-- What you should do --
Return exactly the listing's lines, from its first line to the line holding "ATOM 13 N N", ends included.

-- Exercise material --
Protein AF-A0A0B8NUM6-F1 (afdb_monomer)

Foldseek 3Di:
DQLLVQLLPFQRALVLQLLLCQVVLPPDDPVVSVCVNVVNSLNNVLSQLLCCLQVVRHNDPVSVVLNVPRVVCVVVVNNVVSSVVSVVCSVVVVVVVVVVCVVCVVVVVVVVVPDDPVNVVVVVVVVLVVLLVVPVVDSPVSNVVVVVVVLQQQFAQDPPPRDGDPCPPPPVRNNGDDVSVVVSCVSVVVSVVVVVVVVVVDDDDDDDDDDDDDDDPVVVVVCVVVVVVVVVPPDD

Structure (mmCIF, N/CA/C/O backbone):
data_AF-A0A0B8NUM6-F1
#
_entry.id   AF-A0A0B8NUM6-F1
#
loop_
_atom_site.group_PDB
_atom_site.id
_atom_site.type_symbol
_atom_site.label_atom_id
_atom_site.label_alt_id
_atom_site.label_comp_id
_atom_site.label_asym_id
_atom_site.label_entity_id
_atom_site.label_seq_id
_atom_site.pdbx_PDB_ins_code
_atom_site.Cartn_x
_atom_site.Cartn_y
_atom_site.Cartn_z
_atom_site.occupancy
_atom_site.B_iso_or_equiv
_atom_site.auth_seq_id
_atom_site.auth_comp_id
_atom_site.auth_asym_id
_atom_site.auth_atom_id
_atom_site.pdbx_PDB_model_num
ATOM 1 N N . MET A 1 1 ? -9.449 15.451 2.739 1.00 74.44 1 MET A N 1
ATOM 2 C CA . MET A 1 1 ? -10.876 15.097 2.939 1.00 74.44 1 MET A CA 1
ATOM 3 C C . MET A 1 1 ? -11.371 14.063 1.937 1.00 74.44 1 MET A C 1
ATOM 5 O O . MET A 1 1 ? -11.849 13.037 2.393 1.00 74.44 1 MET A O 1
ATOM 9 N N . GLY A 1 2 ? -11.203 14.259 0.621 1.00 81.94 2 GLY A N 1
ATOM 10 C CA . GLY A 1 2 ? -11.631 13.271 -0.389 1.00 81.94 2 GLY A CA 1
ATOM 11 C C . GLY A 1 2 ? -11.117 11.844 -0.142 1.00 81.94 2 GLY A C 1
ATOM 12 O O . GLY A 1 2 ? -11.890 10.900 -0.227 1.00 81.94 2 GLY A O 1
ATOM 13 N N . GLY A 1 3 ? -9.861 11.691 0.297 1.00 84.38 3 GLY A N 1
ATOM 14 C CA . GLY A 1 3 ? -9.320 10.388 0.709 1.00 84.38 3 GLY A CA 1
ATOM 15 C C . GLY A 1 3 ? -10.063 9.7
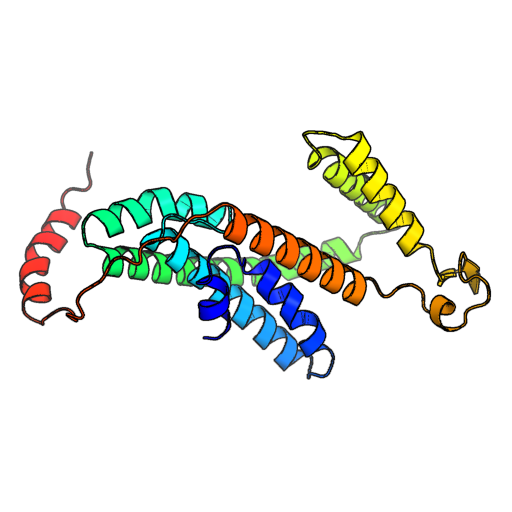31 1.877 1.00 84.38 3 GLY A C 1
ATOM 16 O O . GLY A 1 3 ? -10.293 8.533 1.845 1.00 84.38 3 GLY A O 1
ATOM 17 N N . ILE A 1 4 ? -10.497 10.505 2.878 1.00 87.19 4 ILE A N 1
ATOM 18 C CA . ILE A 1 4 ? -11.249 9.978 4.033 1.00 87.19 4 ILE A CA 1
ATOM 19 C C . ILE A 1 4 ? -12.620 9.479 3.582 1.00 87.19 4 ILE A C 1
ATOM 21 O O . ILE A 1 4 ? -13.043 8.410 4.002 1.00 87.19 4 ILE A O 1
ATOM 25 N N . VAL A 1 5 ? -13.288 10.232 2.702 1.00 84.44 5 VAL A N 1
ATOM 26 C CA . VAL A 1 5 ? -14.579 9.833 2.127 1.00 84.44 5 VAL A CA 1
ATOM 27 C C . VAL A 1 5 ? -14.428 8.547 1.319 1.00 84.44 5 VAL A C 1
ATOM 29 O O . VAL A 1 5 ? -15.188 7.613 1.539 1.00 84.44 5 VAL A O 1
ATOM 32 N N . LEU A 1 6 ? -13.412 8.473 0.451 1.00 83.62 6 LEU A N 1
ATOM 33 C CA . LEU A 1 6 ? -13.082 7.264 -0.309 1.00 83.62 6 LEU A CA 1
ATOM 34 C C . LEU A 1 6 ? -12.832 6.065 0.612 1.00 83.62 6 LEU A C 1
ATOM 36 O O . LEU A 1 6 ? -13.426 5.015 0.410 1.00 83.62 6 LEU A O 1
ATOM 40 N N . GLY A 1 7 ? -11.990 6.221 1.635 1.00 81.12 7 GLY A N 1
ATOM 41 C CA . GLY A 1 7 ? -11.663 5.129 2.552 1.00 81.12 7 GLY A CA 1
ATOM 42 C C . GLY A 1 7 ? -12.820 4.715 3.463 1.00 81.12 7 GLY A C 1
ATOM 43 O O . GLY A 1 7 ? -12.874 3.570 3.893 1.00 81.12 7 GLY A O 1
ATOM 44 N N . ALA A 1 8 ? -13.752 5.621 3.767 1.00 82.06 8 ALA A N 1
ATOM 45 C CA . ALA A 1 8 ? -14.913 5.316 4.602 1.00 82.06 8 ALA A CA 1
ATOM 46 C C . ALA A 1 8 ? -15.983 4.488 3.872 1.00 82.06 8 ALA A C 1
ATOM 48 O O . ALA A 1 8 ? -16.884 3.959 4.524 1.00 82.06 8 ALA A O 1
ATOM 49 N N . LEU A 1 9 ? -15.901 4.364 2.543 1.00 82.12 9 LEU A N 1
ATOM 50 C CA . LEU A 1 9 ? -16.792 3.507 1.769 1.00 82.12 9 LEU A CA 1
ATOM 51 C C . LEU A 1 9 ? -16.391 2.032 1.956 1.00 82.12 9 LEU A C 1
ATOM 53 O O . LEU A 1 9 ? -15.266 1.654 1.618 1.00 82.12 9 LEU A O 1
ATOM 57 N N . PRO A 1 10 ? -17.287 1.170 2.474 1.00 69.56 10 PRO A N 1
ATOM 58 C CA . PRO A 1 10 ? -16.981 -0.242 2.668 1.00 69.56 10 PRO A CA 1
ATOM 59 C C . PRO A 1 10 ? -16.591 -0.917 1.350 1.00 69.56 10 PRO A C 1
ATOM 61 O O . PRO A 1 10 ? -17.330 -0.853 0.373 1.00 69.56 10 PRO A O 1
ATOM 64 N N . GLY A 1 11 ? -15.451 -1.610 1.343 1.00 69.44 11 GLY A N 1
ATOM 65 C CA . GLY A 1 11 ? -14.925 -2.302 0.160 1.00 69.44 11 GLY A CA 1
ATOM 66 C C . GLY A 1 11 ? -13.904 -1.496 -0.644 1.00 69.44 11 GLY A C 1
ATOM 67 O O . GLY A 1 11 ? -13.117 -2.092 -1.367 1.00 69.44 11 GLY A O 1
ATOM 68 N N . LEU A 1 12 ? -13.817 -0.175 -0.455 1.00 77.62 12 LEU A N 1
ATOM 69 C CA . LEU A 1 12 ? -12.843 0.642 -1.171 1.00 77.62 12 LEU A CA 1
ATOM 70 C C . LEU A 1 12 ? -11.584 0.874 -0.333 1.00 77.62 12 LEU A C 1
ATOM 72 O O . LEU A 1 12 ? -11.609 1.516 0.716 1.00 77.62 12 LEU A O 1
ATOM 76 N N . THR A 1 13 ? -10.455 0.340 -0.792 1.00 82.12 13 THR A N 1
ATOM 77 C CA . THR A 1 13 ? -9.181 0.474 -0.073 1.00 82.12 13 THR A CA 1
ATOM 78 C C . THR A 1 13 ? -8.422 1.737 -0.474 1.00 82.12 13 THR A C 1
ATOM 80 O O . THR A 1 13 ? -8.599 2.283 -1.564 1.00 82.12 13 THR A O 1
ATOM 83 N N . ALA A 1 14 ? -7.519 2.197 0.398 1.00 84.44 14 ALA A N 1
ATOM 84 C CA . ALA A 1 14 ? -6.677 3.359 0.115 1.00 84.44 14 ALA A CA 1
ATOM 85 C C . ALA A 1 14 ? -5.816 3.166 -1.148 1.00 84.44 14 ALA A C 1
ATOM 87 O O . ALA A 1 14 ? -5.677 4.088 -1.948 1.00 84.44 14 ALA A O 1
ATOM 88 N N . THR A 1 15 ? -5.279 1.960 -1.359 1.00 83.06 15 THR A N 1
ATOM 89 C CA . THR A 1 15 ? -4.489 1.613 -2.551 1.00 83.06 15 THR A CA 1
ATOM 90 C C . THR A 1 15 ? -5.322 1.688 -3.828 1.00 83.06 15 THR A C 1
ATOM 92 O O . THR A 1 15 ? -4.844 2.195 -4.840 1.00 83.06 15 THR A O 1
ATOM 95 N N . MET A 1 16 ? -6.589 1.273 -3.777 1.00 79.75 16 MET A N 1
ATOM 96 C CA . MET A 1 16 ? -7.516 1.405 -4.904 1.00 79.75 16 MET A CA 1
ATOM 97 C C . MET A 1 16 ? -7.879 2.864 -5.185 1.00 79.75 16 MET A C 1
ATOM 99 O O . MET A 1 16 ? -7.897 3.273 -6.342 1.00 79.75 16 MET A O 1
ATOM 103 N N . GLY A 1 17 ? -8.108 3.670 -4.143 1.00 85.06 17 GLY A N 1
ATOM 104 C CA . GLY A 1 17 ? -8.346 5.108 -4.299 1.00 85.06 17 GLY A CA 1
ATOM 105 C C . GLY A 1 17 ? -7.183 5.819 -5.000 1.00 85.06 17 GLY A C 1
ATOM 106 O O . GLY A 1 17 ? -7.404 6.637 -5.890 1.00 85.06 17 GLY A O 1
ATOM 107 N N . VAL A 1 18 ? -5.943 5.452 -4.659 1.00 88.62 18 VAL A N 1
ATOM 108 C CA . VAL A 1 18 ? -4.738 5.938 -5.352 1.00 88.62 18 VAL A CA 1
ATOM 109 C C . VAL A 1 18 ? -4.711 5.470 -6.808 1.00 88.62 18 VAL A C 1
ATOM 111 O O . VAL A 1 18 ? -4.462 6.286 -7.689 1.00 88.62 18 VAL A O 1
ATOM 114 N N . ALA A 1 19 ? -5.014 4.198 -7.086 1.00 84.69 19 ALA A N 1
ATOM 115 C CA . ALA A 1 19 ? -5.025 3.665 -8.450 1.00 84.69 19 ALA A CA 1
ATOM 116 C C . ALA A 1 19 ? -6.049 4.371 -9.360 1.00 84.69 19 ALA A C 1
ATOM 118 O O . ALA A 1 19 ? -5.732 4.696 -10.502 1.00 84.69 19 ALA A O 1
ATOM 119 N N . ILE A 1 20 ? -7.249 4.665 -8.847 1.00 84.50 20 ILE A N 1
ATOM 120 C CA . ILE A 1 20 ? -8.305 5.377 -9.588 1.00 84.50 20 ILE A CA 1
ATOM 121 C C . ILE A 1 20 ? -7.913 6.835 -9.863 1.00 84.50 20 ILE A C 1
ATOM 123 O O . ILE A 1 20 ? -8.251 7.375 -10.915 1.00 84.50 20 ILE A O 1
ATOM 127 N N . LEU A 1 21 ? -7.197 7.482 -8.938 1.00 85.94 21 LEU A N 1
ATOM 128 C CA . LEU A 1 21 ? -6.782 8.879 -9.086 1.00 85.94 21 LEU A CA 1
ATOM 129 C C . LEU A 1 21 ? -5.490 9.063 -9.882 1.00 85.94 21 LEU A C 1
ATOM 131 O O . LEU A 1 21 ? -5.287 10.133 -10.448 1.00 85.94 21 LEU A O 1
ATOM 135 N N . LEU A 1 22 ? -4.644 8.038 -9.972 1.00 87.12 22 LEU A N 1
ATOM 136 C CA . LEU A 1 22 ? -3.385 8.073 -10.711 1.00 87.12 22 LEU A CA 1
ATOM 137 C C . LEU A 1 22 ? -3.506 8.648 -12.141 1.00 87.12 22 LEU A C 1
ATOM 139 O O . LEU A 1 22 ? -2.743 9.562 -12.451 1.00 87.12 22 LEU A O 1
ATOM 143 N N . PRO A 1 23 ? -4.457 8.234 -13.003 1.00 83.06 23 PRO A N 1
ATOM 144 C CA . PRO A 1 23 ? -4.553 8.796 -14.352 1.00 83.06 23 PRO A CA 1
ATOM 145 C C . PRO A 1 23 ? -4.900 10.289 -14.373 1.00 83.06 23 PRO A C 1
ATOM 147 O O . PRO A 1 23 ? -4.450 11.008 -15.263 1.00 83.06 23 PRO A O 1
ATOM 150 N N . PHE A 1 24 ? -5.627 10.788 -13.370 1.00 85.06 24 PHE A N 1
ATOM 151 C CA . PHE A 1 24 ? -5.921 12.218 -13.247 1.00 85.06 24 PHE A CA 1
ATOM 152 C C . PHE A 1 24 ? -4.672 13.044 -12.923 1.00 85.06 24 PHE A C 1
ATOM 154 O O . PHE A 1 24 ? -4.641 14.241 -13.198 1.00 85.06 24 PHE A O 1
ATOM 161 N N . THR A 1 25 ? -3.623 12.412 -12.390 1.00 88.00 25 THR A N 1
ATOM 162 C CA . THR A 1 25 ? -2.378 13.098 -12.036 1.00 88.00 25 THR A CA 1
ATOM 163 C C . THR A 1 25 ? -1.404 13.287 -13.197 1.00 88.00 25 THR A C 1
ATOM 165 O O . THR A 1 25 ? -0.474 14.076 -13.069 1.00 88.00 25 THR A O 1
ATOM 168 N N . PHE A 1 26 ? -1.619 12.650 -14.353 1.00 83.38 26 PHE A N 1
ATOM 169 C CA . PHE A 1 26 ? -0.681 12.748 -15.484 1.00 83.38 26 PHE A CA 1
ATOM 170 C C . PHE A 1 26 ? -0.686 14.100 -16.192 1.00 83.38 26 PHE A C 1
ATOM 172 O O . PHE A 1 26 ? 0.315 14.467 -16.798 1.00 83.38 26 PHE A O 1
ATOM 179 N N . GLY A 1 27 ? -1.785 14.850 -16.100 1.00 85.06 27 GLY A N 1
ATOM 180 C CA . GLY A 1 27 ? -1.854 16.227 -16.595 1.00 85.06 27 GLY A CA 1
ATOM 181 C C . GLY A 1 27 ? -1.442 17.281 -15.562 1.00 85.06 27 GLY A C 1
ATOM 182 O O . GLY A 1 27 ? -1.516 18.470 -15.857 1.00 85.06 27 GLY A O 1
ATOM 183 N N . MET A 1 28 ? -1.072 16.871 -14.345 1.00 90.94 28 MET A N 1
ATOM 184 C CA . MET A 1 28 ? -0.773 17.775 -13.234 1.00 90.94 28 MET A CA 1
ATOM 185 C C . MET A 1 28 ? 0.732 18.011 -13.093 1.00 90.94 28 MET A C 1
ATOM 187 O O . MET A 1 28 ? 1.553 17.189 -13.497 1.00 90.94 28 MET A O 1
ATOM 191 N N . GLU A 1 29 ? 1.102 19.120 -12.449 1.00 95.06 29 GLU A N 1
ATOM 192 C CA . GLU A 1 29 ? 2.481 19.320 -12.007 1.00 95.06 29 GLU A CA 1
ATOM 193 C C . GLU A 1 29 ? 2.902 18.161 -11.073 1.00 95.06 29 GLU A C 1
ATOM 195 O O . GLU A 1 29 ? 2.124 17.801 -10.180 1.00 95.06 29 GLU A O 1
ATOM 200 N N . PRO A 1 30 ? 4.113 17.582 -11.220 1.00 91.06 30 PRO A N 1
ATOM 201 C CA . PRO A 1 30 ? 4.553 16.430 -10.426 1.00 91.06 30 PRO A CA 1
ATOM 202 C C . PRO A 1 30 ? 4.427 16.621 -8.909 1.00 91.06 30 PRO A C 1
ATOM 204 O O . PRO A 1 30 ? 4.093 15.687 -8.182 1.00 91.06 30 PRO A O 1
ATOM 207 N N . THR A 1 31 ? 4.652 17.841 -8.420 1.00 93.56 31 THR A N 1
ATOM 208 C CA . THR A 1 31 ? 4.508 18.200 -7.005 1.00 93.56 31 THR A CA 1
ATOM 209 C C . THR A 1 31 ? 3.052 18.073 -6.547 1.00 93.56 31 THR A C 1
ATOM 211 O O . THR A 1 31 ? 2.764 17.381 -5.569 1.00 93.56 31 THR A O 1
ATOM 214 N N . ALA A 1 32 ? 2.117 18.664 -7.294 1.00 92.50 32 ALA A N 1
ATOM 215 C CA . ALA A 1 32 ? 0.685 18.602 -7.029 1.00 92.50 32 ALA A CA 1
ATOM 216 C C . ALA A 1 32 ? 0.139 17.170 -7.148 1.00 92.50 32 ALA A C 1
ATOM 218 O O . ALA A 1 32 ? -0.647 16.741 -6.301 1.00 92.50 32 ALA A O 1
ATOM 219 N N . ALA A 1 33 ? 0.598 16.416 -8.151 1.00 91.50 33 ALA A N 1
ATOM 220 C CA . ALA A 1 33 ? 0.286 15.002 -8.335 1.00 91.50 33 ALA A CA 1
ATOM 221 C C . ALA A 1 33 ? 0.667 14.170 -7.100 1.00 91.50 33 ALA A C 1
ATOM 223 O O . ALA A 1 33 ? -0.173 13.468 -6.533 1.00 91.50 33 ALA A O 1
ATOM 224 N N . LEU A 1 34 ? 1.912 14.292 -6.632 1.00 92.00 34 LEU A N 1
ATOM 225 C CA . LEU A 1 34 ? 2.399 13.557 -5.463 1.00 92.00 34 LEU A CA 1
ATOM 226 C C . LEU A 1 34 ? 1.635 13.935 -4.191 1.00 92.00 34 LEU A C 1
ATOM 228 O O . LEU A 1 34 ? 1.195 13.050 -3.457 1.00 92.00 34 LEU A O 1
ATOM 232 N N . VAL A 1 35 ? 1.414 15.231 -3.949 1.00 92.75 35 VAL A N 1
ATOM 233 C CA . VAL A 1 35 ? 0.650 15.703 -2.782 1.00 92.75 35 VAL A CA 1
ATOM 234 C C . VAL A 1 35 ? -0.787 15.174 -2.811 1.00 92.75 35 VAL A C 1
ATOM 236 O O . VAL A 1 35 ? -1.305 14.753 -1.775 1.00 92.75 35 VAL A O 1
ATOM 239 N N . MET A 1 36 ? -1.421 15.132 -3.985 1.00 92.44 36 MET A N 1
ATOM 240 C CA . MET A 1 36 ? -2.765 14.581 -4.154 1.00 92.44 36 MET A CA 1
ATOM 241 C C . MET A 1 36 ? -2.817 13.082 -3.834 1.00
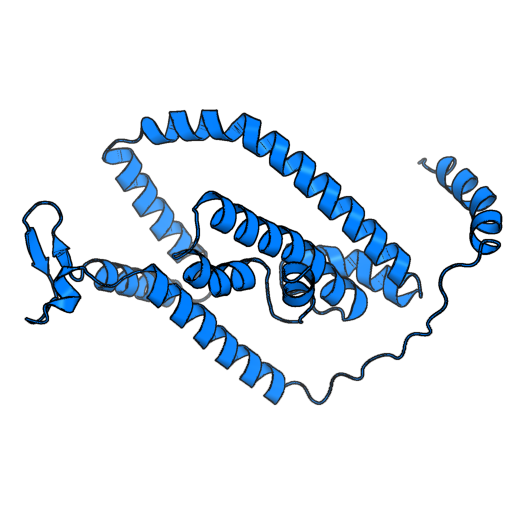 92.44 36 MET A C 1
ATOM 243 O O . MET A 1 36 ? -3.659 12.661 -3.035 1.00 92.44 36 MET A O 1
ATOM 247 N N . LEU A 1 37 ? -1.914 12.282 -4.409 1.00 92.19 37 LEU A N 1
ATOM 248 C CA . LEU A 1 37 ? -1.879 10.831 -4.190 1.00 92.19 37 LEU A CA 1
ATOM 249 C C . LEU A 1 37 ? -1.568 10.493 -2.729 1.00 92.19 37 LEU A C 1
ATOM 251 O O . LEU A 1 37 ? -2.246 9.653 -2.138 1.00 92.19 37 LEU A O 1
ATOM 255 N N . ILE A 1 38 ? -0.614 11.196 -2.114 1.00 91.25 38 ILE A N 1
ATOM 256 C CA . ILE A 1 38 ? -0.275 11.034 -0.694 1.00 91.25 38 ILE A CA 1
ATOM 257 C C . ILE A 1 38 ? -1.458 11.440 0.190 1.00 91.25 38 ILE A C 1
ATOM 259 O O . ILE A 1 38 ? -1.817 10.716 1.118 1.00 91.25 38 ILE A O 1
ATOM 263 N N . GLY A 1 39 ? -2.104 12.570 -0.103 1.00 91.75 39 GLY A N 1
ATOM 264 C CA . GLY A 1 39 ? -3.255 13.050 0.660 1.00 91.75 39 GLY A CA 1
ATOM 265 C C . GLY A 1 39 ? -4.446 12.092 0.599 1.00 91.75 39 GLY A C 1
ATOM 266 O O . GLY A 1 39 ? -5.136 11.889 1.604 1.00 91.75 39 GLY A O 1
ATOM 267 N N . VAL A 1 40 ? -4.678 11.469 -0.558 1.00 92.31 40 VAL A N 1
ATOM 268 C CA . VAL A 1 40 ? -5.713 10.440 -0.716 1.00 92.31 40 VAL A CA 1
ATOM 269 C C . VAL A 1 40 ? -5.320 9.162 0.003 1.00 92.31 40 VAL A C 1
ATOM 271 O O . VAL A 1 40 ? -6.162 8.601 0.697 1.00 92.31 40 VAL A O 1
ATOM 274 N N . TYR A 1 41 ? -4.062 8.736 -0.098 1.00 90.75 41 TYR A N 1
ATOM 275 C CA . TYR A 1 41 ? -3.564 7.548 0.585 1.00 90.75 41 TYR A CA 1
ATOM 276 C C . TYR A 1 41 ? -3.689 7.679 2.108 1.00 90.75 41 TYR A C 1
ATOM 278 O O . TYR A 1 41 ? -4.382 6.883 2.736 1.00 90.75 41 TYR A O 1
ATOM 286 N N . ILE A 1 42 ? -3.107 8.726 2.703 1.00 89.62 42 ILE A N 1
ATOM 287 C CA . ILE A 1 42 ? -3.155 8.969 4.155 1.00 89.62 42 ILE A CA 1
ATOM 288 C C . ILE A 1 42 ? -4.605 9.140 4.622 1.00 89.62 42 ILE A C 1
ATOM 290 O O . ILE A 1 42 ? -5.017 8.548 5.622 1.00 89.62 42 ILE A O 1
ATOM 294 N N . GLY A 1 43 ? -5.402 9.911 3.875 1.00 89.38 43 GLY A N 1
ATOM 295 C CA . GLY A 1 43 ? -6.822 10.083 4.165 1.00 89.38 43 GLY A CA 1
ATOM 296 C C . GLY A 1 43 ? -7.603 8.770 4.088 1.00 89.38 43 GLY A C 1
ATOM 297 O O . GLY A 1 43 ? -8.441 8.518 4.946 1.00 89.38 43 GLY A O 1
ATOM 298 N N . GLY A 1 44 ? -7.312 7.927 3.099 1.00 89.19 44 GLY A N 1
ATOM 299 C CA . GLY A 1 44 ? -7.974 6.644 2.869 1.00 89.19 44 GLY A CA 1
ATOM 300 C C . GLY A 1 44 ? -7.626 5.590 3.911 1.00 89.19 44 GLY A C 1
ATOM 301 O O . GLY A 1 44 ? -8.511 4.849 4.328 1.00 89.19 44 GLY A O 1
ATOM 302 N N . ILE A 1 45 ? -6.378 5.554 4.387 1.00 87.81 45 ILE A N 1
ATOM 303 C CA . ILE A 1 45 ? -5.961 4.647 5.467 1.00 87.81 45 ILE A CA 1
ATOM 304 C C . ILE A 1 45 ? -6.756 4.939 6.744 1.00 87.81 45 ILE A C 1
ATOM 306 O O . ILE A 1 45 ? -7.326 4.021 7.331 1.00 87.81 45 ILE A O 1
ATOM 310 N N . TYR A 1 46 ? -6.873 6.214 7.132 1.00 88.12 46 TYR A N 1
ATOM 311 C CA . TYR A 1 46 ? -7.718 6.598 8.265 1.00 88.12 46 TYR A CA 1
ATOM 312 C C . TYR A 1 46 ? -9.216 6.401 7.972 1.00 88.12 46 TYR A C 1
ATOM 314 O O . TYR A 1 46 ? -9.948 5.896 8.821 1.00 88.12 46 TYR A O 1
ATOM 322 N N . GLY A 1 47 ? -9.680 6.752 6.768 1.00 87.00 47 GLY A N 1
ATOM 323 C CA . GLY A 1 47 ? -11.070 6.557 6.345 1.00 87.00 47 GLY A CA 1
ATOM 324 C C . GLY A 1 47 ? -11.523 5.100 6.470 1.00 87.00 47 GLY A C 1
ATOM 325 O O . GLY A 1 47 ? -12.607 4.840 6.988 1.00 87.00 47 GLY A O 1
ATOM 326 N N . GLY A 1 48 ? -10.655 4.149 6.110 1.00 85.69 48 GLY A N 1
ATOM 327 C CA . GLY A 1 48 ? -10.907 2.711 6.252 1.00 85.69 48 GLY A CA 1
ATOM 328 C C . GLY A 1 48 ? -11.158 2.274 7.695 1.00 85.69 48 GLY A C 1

-- Answer box --
Protein AF-A0A0B8NUM6-F1 (afdb_monomer)

Foldseek 3Di:
DQLLVQLLPFQRALVLQLLLCQVVLPPDDPVVSVCVNVVNSLNNVLSQLLCCLQVVRHNDPVSVVLNVPRVVCVVVVNNVVSSVVSVVCSVVVVVVVVVVCVVCVVVVVVVVVPDDPVNVVVVVVVVLVVLLVVPVVDSPVSNVVVVVVVLQQQFAQDPPPRDGDPCPPPPVRNNGDDVSVVVSCVSVVVSVVVVVVVVVVDDDDDDDDDDDDDDDPVVVVVCVVVVVVVVVPPDD

Structure (mmCIF, N/CA/C/O backbone):
data_AF-A0A0B8NUM6-F1
#
_entry.id   AF-A0A0B8NUM6-F1
#
loop_
_atom_site.group_PDB
_atom_site.id
_atom_site.type_symbol
_atom_site.label_atom_id
_atom_site.label_alt_id
_atom_site.label_comp_id
_atom_site.label_asym_id
_atom_site.label_entity_id
_atom_site.label_seq_id
_atom_site.pdbx_PDB_ins_code
_atom_site.Cartn_x
_atom_site.Cartn_y
_atom_site.Cartn_z
_atom_site.occupancy
_atom_site.B_iso_or_equiv
_atom_site.auth_seq_id
_atom_site.auth_comp_id
_atom_site.auth_asym_id
_atom_site.auth_atom_id
_atom_site.pdbx_PDB_model_num
ATOM 1 N N . MET A 1 1 ? -9.449 15.451 2.739 1.00 74.44 1 MET A N 1
ATOM 2 C CA . MET A 1 1 ? -10.876 15.097 2.939 1.00 74.44 1 MET A CA 1
ATOM 3 C C . MET A 1 1 ? -11.371 14.063 1.937 1.00 74.44 1 MET A C 1
ATOM 5 O O . MET A 1 1 ? -11.849 13.037 2.393 1.00 74.44 1 MET A O 1
ATOM 9 N N . GLY A 1 2 ? -11.203 14.259 0.621 1.00 81.94 2 GLY A N 1
ATOM 10 C CA . GLY A 1 2 ? -11.631 13.271 -0.389 1.00 81.94 2 GLY A CA 1
ATOM 11 C C . GLY A 1 2 ? -11.117 11.844 -0.142 1.00 81.94 2 GLY A C 1
ATOM 12 O O . GLY A 1 2 ? -11.890 10.900 -0.227 1.00 81.94 2 GLY A O 1
ATOM 13 N N . GLY A 1 3 ? -9.861 11.691 0.297 1.00 84.38 3 GLY A N 1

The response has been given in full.